Артём слушал и сжимал стакан. Он хотел ответить, он знал, что и как ответить, он мог бы ответь ей на каждое слово – но он заставлял себя молчать и терпеть. Молчать, копить и терпеть.
И заговорить только тогда, когда она закончит.
– Вы, москвичи, знаете, конечно, как надо город любить, – начал он, уже не сдерживая накопившейся желчи. – Вам виднее. Хотя ничего-то вы не знаете. Жизни нихрена не знаете. У вас проблем никогда не бывало. Детства втроём с матерью и бабкой в однушке, 35 квардратных метров. А бабка обезножила и последние десять лет жизни под себя ходила. Вы не знаете, что такое – мотаться в областной центр, чтобы перед новым учебным годом ботинки себе купить. Вы сугробов не видели никогда в полный рост и не знаете, как это – если зимой нет тепла и горячей воды.
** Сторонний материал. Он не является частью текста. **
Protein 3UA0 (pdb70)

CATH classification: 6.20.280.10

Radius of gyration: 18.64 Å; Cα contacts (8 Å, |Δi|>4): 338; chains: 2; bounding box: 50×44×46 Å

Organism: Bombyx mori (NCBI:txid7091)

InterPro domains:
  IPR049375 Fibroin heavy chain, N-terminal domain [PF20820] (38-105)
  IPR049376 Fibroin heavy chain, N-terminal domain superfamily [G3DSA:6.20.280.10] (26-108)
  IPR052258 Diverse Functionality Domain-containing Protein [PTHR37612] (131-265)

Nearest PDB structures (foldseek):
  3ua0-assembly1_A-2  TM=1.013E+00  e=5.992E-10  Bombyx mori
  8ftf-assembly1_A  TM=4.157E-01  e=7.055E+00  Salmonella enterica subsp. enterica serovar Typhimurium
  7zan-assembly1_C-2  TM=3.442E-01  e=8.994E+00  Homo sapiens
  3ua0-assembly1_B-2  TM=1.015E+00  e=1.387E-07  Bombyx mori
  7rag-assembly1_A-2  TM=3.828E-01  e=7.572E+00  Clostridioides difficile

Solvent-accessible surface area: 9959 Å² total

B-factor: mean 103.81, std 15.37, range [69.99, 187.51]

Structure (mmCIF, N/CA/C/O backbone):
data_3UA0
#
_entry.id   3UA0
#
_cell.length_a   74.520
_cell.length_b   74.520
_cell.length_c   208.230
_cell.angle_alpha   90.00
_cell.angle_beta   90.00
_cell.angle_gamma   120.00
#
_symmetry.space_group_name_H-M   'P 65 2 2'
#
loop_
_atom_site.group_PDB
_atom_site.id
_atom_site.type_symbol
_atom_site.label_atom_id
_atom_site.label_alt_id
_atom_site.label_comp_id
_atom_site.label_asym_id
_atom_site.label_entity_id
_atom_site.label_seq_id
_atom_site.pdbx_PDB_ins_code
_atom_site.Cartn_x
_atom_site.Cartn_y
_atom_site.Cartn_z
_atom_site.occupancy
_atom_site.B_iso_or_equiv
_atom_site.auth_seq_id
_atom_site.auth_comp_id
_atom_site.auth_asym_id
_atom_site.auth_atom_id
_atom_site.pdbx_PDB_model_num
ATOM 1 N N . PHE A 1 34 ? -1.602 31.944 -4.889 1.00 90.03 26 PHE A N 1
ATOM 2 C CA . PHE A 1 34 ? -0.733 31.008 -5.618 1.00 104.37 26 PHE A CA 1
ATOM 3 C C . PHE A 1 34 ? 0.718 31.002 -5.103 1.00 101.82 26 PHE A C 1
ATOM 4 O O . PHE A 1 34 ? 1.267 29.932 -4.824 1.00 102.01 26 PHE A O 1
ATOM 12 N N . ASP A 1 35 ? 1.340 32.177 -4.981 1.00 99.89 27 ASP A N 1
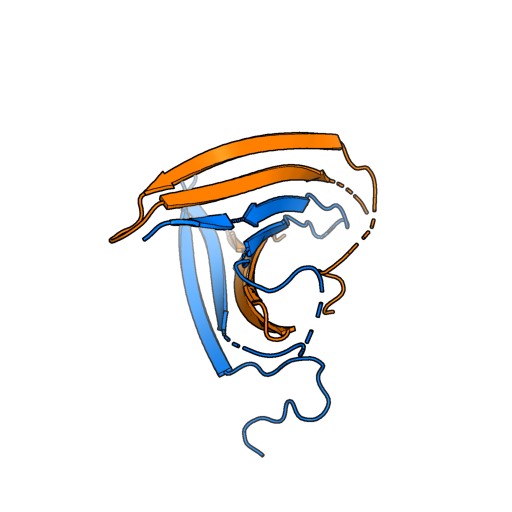ATOM 13 C CA . ASP A 1 35 ? 2.713 32.248 -4.466 1.00 99.84 27 ASP A CA 1
ATOM 14 C C . ASP A 1 35 ? 2.814 31.481 -3.153 1.00 98.17 27 ASP A C 1
ATOM 15 O O . ASP A 1 35 ? 3.686 30.624 -2.978 1.00 95.27 27 ASP A O 1
ATOM 20 N N . GLU A 1 36 ? 1.904 31.787 -2.239 1.00 96.11 28 GLU A N 1
ATOM 21 C CA . GLU A 1 36 ? 1.803 31.047 -1.000 1.00 94.97 28 GLU A CA 1
ATOM 22 C C . GLU A 1 36 ? 0.353 30.889 -0.610 1.00 95.82 28 GLU A C 1
ATOM 23 O O . GLU A 1 36 ? -0.457 31.792 -0.820 1.00 94.26 28 GLU A O 1
ATOM 29 N N . ASP A 1 37 ? 0.020 29.735 -0.047 1.00 96.66 29 ASP A N 1
ATOM 30 C CA . ASP A 1 37 ? -1.324 29.555 0.482 1.00 104.19 29 ASP A CA 1
ATOM 31 C C . ASP A 1 37 ? -1.349 28.906 1.865 1.00 104.34 29 ASP A C 1
ATOM 32 O O . ASP A 1 37 ? -0.921 27.760 2.037 1.00 105.12 29 ASP A O 1
ATOM 37 N N . TYR A 1 38 ? -1.855 29.659 2.840 1.00 103.26 30 TYR A N 1
ATOM 38 C CA . TYR A 1 38 ? -1.984 29.185 4.212 1.00 106.11 30 TYR A CA 1
ATOM 39 C C . TYR A 1 38 ? -3.448 29.121 4.581 1.00 108.11 30 TYR A C 1
ATOM 40 O O . TYR A 1 38 ? -3.814 29.154 5.756 1.00 106.72 30 TYR A O 1
ATOM 49 N N . PHE A 1 39 ? -4.285 29.048 3.556 1.00 110.98 31 PHE A N 1
ATOM 50 C CA . PHE A 1 39 ? -5.713 28.929 3.758 1.00 113.59 31 PHE A CA 1
ATOM 51 C C . PHE A 1 39 ? -6.027 27.635 4.498 1.00 120.41 31 PHE A C 1
ATOM 52 O O . PHE A 1 39 ? -6.926 27.589 5.345 1.00 121.78 31 PHE A O 1
ATOM 60 N N . GLY A 1 40 ? -5.273 26.585 4.183 1.00 121.58 32 GLY A N 1
ATOM 61 C CA . GLY A 1 40 ? -5.437 25.307 4.853 1.00 123.70 32 GLY A CA 1
ATOM 62 C C . GLY A 1 40 ? -4.848 25.246 6.257 1.00 121.85 32 GLY A C 1
ATOM 63 O O . GLY A 1 40 ? -5.339 24.498 7.104 1.00 118.50 32 GLY A O 1
ATOM 64 N N . SER A 1 41 ? -3.800 26.031 6.505 1.00 120.96 33 SER A N 1
ATOM 65 C CA . SER A 1 41 ? -3.066 25.957 7.769 1.00 119.10 33 SER A CA 1
ATOM 66 C C . SER A 1 41 ? -3.803 26.600 8.945 1.00 118.81 33 SER A C 1
ATOM 67 O O . SER A 1 41 ? -4.786 27.333 8.763 1.00 114.78 33 SER A O 1
ATOM 70 N N . ASP A 1 42 ? -3.314 26.310 10.150 1.00 120.20 34 ASP A N 1
ATOM 71 C CA . ASP A 1 42 ? -3.855 26.888 11.381 1.00 119.95 34 ASP A CA 1
ATOM 72 C C . ASP A 1 42 ? -3.412 28.342 11.590 1.00 116.87 34 ASP A C 1
ATOM 73 O O . ASP A 1 42 ? -4.040 29.094 12.341 1.00 117.14 34 ASP A O 1
ATOM 78 N N . VAL A 1 43 ? -2.335 28.728 10.909 1.00 115.41 35 VAL A N 1
ATOM 79 C CA . VAL A 1 43 ? -1.803 30.083 10.992 1.00 110.49 35 VAL A CA 1
ATOM 80 C C . VAL A 1 43 ? -1.497 30.637 9.606 1.00 108.21 35 VAL A C 1
ATOM 81 O O . VAL A 1 43 ? -1.717 29.979 8.587 1.00 105.64 35 VAL A O 1
ATOM 85 N N . THR A 1 44 ? -0.968 31.852 9.578 1.00 106.15 36 THR A N 1
ATOM 86 C CA . THR A 1 44 ? -0.543 32.454 8.327 1.00 97.47 36 THR A CA 1
ATOM 87 C C . THR A 1 44 ? 0.856 33.050 8.457 1.00 93.12 36 THR A C 1
ATOM 88 O O . THR A 1 44 ? 1.057 34.059 9.135 1.00 91.63 36 THR A O 1
ATOM 92 N N . VAL A 1 45 ? 1.827 32.399 7.823 1.00 90.59 37 VAL A N 1
ATOM 93 C CA . VAL A 1 45 ? 3.174 32.946 7.728 1.00 88.95 37 VAL A CA 1
ATOM 94 C C . VAL A 1 45 ? 3.151 34.231 6.914 1.00 84.56 37 VAL A C 1
ATOM 95 O O . VAL A 1 45 ? 2.806 34.221 5.743 1.00 82.05 37 VAL A O 1
ATOM 99 N N . GLN A 1 46 ? 3.517 35.334 7.552 1.00 84.54 38 GLN A N 1
ATOM 100 C CA . GLN A 1 46 ? 3.487 36.640 6.921 1.00 81.67 38 GLN A CA 1
ATOM 101 C C . GLN A 1 46 ? 4.854 36.999 6.359 1.00 81.94 38 GLN A C 1
ATOM 102 O O . GLN A 1 46 ? 5.015 38.014 5.682 1.00 83.00 38 GLN A O 1
ATOM 108 N N . SER A 1 47 ? 5.845 36.171 6.653 1.00 79.07 39 SER A N 1
ATOM 109 C CA . SER A 1 47 ? 7.211 36.486 6.275 1.00 78.90 39 SER A CA 1
ATOM 110 C C . SER A 1 47 ? 8.115 35.301 6.543 1.00 81.77 39 SER A C 1
ATOM 111 O O . SER A 1 47 ? 7.783 34.429 7.336 1.00 84.24 39 SER A O 1
ATOM 114 N N . SER A 1 48 ? 9.243 35.259 5.843 1.00 82.76 40 SER A N 1
ATOM 115 C CA . SER A 1 48 ? 10.273 34.271 6.110 1.00 79.57 40 SER A CA 1
ATOM 116 C C . SER A 1 48 ? 11.639 34.782 5.663 1.00 83.64 40 SER A C 1
ATOM 117 O O . SER A 1 48 ? 11.742 35.634 4.785 1.00 84.35 40 SER A O 1
ATOM 120 N N . ASN A 1 49 ? 12.679 34.270 6.305 1.00 82.54 41 ASN A N 1
ATOM 121 C CA . ASN A 1 49 ? 14.039 34.666 6.025 1.00 79.20 41 ASN A CA 1
ATOM 122 C C . ASN A 1 49 ? 14.913 33.458 6.276 1.00 81.63 41 ASN A C 1
ATOM 123 O O . ASN A 1 49 ? 14.510 32.542 6.985 1.00 84.42 41 ASN A O 1
ATOM 128 N N . THR A 1 50 ? 16.100 33.438 5.685 1.00 82.30 42 THR A N 1
ATOM 129 C CA . THR A 1 50 ? 17.044 32.364 5.951 1.00 83.59 42 THR A CA 1
ATOM 130 C C . THR A 1 50 ? 18.465 32.837 5.703 1.00 85.92 42 THR A C 1
ATOM 131 O O . THR A 1 50 ? 18.798 33.290 4.617 1.00 87.79 42 THR A O 1
ATOM 135 N N . THR A 1 51 ? 19.298 32.743 6.728 1.00 89.35 43 THR A N 1
ATOM 136 C CA . THR A 1 51 ? 20.686 33.134 6.601 1.00 90.62 43 THR A CA 1
ATOM 137 C C . THR A 1 51 ? 21.550 31.965 7.001 1.00 92.76 43 THR A C 1
ATOM 138 O O . THR A 1 51 ? 21.112 31.073 7.722 1.00 90.66 43 THR A O 1
ATOM 142 N N . ASP A 1 52 ? 22.779 31.972 6.511 1.00 96.14 44 ASP A N 1
ATOM 143 C CA . ASP A 1 52 ? 23.737 30.957 6.876 1.00 95.06 44 ASP A CA 1
ATOM 144 C C . ASP A 1 52 ? 24.935 31.558 7.560 1.00 94.26 44 ASP A C 1
ATOM 145 O O . ASP A 1 52 ? 25.492 32.563 7.129 1.00 95.23 44 ASP A O 1
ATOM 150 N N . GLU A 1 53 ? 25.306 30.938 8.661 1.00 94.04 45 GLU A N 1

Живёте, как у Христа за пазухой. Вся страна на вас горбатится, а вы только морду воротите, когда к вам едут: «Ах, понаехали!» А эти люди сюда работать едут, пахать, как никто из вас не умеет! Так что не вам от нас нос воротить. А я, если хочешь знать, не хуже тебя город знаю. И хочу его поменять! Я хочу видеть Москву живой и настоящей. Понимаешь – настоящей, а не пластиковой куклой, как этот… как эти все хотят… ваши… которые…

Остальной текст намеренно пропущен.